PISA Data Analytics, Correspondence Analysis
The PISA database contains, in addition to the scores of students, a lot of demographic, socioeconomic and cultural data about them, collected through a series of questionnaires, that allow contextualize the academic results and make studies with a great number of variables. Most of these data are categorical, making the correspondence analysis a particularly appropriate tool to work with them. In this article I will show you how to easily perform this analysis using the ca package of the R program.
The PISA data can be obtained from the PISA official website of the OECD. In this blog I posted a SQL Server version of the PISA database, which you can download and install locally. In the link above you can also access a tool to query the database and obtain samples.
In this article you can see an introduction to PISA data analytics, and on this link you can download the R code examples of functions that I will use to data sampling in this article. In this other link you can download R source code to create a contingency table with PISA data.
In this other link you can download a file with sample data that I will use in this article. It contains data from three countries, Finland, one that gets better results, Spain, located in a middle level, and Peru, one of the last of the classification, for the year 2012.
The correspondence analysis
Make a deep study on the fundamentals of correspondence analysis is beyond the scope of a post on a blog, so I recommend the book Correspondence Analysis in Practice, by Michael Greenacre, where you can find an excellent and simple exposition of everything about this analysis technique.
Basically, the correspondence analysis is a technique for optimal scaling of data, which allows graphical representation in the form of maps, usually two-dimensional, where you can see the relationships between the rows and columns of a contingency table.

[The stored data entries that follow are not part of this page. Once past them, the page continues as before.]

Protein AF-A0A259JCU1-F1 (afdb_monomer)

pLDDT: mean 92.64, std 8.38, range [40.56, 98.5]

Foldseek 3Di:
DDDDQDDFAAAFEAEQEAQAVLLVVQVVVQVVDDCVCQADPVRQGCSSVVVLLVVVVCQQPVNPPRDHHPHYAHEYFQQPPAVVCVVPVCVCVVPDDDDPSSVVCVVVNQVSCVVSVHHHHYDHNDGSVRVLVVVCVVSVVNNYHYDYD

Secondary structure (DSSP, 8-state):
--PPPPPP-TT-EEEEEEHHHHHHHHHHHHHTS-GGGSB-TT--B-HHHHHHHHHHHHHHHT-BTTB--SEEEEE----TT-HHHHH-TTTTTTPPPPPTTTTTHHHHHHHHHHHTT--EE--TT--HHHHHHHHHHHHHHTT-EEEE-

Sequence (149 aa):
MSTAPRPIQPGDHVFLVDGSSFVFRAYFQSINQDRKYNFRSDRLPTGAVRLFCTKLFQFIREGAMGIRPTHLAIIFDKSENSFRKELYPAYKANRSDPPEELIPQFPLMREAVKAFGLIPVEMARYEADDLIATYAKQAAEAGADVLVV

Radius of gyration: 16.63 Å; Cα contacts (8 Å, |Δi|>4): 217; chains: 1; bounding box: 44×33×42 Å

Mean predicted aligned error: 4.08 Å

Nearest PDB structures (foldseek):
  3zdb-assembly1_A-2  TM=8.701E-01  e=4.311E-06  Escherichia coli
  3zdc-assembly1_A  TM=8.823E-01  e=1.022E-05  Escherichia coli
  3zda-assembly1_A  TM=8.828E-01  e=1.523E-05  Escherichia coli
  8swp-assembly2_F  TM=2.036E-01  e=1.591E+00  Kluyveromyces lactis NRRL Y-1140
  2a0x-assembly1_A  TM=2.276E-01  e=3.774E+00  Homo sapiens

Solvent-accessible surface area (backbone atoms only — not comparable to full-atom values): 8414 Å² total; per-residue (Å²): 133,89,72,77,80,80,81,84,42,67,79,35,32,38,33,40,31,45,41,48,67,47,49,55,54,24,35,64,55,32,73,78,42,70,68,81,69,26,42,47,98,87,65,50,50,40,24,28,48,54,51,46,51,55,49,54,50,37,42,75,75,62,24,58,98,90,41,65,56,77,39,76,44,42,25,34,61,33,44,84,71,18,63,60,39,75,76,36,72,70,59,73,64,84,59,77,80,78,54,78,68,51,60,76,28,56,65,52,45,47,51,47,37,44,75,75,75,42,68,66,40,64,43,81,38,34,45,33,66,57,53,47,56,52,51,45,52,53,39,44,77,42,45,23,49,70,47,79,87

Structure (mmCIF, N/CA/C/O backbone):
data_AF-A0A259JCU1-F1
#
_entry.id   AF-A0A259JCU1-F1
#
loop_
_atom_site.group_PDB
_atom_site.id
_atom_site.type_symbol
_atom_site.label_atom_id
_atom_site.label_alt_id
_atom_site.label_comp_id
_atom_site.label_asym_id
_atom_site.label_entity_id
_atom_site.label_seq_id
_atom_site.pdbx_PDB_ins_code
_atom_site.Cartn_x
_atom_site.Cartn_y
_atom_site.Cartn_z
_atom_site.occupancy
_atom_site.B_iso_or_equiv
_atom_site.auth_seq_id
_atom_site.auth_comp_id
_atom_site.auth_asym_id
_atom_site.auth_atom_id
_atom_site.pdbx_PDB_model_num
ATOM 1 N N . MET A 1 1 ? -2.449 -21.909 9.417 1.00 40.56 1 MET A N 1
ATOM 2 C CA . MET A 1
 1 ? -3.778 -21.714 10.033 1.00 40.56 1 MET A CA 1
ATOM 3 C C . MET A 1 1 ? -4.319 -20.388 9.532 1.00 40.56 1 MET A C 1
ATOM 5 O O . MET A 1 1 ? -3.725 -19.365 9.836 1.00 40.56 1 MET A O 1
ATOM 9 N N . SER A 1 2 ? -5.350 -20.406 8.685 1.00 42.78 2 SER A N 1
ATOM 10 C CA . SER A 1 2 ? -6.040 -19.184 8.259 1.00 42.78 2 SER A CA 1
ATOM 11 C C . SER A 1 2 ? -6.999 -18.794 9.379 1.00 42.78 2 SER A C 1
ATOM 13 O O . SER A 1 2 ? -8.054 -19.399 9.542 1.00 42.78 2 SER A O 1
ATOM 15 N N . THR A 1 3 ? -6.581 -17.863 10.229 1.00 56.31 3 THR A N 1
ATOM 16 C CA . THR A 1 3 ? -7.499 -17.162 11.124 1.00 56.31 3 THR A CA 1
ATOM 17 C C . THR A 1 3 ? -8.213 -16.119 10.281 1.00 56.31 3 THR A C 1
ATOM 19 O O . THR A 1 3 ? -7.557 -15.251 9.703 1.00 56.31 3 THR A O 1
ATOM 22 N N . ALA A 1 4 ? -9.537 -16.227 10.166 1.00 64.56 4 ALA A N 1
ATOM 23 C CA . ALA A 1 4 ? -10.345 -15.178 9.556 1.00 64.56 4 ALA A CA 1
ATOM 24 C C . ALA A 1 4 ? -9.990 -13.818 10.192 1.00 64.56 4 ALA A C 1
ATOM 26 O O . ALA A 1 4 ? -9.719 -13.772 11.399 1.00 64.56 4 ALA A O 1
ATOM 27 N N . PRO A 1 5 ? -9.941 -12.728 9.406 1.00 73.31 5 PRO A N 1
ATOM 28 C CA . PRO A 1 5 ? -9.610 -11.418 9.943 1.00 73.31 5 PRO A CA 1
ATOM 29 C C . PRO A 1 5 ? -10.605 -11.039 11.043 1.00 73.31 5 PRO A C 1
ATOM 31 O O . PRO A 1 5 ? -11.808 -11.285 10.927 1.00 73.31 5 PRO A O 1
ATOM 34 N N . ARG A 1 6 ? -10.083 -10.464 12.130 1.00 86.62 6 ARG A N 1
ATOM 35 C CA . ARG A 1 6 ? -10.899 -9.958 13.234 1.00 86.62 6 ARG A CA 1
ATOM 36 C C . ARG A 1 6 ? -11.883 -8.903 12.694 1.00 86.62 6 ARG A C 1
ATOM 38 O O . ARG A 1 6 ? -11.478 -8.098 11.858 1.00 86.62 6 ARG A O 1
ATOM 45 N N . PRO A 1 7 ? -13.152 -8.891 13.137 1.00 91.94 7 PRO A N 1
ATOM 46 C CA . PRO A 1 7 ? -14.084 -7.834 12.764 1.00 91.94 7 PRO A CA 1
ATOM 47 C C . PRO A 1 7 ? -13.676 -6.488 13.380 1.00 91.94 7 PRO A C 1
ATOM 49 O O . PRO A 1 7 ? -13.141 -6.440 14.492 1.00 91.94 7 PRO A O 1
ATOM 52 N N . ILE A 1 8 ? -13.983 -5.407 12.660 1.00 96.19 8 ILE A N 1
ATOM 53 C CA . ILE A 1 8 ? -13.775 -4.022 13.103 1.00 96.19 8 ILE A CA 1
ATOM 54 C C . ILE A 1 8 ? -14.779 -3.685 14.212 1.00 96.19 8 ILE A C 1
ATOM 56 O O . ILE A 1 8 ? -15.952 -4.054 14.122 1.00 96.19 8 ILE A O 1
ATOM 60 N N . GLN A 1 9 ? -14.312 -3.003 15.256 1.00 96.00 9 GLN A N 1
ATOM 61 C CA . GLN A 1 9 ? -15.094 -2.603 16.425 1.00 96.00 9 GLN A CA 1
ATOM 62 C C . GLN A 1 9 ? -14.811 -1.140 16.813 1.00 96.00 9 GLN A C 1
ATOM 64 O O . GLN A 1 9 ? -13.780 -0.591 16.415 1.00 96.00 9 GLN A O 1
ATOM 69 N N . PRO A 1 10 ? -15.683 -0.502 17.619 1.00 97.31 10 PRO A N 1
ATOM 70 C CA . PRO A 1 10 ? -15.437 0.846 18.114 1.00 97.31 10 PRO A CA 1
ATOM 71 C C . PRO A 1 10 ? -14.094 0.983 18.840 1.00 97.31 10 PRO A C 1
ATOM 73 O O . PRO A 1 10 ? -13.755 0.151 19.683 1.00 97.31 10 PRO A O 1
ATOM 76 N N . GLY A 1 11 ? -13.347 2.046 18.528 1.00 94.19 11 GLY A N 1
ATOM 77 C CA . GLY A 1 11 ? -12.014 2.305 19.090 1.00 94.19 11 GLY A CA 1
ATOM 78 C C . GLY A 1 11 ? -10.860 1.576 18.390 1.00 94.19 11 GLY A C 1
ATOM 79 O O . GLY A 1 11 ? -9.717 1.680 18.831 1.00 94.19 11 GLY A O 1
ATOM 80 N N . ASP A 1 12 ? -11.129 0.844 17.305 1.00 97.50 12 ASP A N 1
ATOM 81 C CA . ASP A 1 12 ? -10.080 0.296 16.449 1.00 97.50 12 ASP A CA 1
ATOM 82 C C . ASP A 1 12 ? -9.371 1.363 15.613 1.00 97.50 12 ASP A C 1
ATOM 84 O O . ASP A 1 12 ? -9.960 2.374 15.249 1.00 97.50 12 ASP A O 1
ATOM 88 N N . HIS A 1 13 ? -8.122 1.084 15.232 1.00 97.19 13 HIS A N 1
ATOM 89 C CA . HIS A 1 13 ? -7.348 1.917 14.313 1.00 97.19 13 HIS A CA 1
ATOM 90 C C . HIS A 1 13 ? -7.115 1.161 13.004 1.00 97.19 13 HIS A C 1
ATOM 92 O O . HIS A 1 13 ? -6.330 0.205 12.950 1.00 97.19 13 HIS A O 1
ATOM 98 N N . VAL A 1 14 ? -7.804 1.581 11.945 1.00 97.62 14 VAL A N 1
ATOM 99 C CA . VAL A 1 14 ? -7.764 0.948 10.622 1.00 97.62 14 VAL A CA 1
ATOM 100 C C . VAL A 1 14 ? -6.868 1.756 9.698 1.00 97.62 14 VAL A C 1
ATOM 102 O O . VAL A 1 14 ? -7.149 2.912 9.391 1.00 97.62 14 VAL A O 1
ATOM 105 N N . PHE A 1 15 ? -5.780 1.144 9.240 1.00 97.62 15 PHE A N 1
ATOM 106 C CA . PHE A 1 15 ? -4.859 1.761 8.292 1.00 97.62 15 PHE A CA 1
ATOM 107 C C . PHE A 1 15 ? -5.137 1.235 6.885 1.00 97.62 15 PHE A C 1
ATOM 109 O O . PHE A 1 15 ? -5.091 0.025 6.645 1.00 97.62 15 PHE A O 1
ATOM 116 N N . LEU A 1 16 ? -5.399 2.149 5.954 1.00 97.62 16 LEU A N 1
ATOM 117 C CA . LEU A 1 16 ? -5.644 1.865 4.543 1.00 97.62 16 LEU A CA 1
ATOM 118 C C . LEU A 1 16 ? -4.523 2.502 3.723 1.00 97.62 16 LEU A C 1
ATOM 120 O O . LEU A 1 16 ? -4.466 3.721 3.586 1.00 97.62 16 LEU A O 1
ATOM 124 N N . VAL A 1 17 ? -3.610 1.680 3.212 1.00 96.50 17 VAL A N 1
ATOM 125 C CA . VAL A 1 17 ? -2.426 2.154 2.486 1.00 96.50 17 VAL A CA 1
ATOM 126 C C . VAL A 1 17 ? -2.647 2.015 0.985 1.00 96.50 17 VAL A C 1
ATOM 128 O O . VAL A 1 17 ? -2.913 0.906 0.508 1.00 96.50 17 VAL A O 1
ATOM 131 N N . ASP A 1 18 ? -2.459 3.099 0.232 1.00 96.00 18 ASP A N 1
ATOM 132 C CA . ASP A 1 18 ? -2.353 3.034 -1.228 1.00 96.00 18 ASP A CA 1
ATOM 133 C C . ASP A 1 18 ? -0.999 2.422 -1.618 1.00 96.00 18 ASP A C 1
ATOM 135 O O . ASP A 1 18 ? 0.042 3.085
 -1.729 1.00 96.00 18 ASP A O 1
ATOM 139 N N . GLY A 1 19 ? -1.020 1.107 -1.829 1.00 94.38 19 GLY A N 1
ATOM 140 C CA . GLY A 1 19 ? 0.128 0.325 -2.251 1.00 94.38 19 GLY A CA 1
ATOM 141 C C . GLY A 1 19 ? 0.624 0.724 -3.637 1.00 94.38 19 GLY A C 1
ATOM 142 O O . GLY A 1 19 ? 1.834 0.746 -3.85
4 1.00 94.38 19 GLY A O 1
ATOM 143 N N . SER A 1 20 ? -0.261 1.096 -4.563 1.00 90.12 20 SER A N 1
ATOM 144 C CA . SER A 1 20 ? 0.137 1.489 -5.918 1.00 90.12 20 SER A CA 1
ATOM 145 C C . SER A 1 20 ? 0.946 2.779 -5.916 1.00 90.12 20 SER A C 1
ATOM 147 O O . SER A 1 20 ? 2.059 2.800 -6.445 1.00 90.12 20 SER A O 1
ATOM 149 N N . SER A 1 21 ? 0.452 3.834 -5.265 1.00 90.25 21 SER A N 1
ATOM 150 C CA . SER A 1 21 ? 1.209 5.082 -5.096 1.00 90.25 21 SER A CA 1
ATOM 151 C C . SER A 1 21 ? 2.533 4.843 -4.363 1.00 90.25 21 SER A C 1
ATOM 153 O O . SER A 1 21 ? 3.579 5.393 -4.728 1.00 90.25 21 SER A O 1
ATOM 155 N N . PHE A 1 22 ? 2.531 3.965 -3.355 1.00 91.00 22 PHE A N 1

Consider the rows and columns of the table as a series of n-dimensional vectors, being n the number of columns in a row, or rows in a column. In this way you can see a row or column as a point in an n-dimensional space, whose coordinates are the corresponding proportions of the crossed values of the factor, with a continuous value between 0 and 1. We call these vectors row or column profiles.
The marginal frequencies of the rows and columns form a new profile called average profile. There is an average column profile and an average row profile. The correspondence analysis can be undertaken with the rows or columns as a reference, obtaining equivalent results. It is a symmetric analysis tool.

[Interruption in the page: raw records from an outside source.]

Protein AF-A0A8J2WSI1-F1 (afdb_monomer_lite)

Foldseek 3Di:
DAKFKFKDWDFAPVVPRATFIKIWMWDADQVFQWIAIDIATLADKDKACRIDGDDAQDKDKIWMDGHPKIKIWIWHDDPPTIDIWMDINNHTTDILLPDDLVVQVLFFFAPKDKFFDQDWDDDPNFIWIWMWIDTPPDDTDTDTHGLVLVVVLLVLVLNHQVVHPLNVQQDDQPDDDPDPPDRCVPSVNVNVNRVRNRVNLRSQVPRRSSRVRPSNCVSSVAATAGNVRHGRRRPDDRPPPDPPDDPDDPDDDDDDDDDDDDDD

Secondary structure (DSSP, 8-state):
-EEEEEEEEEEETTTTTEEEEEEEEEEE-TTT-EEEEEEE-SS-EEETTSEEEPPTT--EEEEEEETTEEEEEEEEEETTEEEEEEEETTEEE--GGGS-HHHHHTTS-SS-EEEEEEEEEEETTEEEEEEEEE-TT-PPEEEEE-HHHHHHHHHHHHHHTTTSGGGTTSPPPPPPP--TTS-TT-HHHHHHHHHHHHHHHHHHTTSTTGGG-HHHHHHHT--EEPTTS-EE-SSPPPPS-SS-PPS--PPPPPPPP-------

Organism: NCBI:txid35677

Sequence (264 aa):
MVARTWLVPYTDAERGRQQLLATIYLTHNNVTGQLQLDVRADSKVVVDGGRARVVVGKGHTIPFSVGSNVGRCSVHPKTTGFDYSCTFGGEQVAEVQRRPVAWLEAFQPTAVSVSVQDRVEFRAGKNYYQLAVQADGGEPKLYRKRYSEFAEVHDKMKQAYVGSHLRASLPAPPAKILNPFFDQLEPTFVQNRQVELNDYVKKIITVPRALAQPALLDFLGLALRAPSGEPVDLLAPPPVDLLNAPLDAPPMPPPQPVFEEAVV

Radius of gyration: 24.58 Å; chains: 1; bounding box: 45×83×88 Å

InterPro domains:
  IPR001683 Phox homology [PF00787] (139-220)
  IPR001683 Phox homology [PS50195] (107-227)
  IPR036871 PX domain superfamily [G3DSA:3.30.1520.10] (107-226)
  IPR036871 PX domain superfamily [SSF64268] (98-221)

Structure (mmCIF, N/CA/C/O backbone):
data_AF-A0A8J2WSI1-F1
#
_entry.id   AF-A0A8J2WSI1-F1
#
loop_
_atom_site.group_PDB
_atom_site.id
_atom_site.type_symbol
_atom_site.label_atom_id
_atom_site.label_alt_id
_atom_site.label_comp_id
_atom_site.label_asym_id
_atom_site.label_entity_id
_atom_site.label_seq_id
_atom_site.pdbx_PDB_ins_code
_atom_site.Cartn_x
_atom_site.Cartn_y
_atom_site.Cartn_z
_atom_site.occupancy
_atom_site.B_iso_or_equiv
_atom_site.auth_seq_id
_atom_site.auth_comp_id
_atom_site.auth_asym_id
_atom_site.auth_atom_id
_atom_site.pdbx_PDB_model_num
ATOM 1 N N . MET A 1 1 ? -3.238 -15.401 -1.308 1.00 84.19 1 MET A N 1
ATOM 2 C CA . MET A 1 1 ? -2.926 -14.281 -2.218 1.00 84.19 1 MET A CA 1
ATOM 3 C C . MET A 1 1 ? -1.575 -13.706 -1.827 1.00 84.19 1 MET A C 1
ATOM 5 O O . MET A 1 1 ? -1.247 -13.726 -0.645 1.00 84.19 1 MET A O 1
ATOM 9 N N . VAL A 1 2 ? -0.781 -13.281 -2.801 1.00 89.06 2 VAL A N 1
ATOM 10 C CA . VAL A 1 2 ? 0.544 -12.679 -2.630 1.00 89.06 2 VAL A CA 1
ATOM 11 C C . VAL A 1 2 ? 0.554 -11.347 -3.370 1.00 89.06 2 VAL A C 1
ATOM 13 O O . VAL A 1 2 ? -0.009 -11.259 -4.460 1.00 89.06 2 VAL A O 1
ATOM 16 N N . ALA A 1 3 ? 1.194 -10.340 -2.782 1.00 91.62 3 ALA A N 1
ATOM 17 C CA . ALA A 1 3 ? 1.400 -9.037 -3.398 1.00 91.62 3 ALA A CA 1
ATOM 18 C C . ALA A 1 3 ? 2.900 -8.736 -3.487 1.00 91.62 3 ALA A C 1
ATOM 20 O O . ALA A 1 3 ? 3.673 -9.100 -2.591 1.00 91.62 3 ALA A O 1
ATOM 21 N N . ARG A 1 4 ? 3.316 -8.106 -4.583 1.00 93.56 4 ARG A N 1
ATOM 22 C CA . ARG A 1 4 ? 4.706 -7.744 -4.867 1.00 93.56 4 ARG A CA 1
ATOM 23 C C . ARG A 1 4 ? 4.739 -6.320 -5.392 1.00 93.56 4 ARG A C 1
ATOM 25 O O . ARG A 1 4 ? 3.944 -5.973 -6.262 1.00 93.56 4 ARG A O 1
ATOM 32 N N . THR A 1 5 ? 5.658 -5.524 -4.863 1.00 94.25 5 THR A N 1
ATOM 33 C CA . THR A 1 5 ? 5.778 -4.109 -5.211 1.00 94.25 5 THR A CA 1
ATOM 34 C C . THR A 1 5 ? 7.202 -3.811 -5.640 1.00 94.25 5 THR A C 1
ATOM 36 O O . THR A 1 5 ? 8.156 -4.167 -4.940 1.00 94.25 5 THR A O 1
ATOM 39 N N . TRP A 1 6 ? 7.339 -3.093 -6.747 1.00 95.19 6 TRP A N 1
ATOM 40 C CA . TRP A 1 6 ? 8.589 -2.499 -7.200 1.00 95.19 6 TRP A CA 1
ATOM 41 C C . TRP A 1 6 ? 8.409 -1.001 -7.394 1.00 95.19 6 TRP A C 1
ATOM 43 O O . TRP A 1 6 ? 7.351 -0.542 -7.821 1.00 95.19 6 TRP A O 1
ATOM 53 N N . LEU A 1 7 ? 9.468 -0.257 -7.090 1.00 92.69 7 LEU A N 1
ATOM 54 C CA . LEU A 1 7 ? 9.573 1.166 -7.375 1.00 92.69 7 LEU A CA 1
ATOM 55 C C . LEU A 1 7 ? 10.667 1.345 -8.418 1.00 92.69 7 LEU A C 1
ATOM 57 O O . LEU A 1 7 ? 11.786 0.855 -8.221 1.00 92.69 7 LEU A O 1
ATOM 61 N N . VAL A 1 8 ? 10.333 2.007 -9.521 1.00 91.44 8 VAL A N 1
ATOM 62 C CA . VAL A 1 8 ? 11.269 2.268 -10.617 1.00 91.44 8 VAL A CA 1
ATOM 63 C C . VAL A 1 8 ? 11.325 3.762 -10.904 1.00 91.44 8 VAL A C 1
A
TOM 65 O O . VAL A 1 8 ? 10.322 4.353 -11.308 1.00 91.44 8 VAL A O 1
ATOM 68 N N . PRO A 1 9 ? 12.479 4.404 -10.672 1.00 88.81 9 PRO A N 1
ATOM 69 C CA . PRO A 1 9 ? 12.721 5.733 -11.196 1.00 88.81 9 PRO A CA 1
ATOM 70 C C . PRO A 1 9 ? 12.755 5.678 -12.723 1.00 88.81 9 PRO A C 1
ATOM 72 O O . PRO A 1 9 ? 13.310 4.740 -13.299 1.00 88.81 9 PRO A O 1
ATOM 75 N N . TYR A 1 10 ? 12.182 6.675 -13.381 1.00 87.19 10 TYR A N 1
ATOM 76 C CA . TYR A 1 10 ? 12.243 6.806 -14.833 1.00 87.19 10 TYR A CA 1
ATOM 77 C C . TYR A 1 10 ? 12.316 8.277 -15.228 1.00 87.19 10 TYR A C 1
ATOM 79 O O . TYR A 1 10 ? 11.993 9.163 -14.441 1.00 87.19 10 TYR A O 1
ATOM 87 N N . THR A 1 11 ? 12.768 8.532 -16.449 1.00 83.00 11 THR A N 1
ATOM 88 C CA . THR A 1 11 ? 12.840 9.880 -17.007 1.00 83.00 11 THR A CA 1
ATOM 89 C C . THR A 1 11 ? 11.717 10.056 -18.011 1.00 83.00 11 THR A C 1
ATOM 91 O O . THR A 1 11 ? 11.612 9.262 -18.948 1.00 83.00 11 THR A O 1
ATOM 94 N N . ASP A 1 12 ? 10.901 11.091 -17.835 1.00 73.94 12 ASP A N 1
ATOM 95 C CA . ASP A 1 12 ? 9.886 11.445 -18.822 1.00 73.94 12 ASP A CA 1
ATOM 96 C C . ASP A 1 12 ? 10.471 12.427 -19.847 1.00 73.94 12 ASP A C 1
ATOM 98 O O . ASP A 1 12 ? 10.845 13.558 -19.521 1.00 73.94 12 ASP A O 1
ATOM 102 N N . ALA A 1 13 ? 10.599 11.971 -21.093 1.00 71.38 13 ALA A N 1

If you take, for example, the rows as the reference, you can consider a region of a space of dimension m - 1, where m is the number of coordinates or columns of each row, delimited by the points where each of the rows represent the 100% of elements of the columns. This region is called simplex, and in a three dimensional space, for example, would be the plane through the points (1,0,0), (0,1,0) and (0,0,1).
Within this space, you can plot the points corresponding to each of the columns, using the proportions as coordinates corresponding to each of the rows. These points are all on the surface of the simplex.
It is evident that these points will be found closer to the vertices corresponding to the coordinates with higher relative frequencies of each column. In correspondence analysis, the relative weight of each of the coordinates of the profiles of each row or column is called mass. Each row or column also has a total row or column mass, corresponding to its marginal frequency.
The row and column with the marginal frequencies, or row profile and column profile can be considered as the average profile for all rows or columns, and are called centroids. From here, you can calculate a distance from each of the rows or columns to its centroid or row or column average, so that, if you expect all of them are similar to the average, you can quantify how much they deviate from this hypothesis and their statistical significance.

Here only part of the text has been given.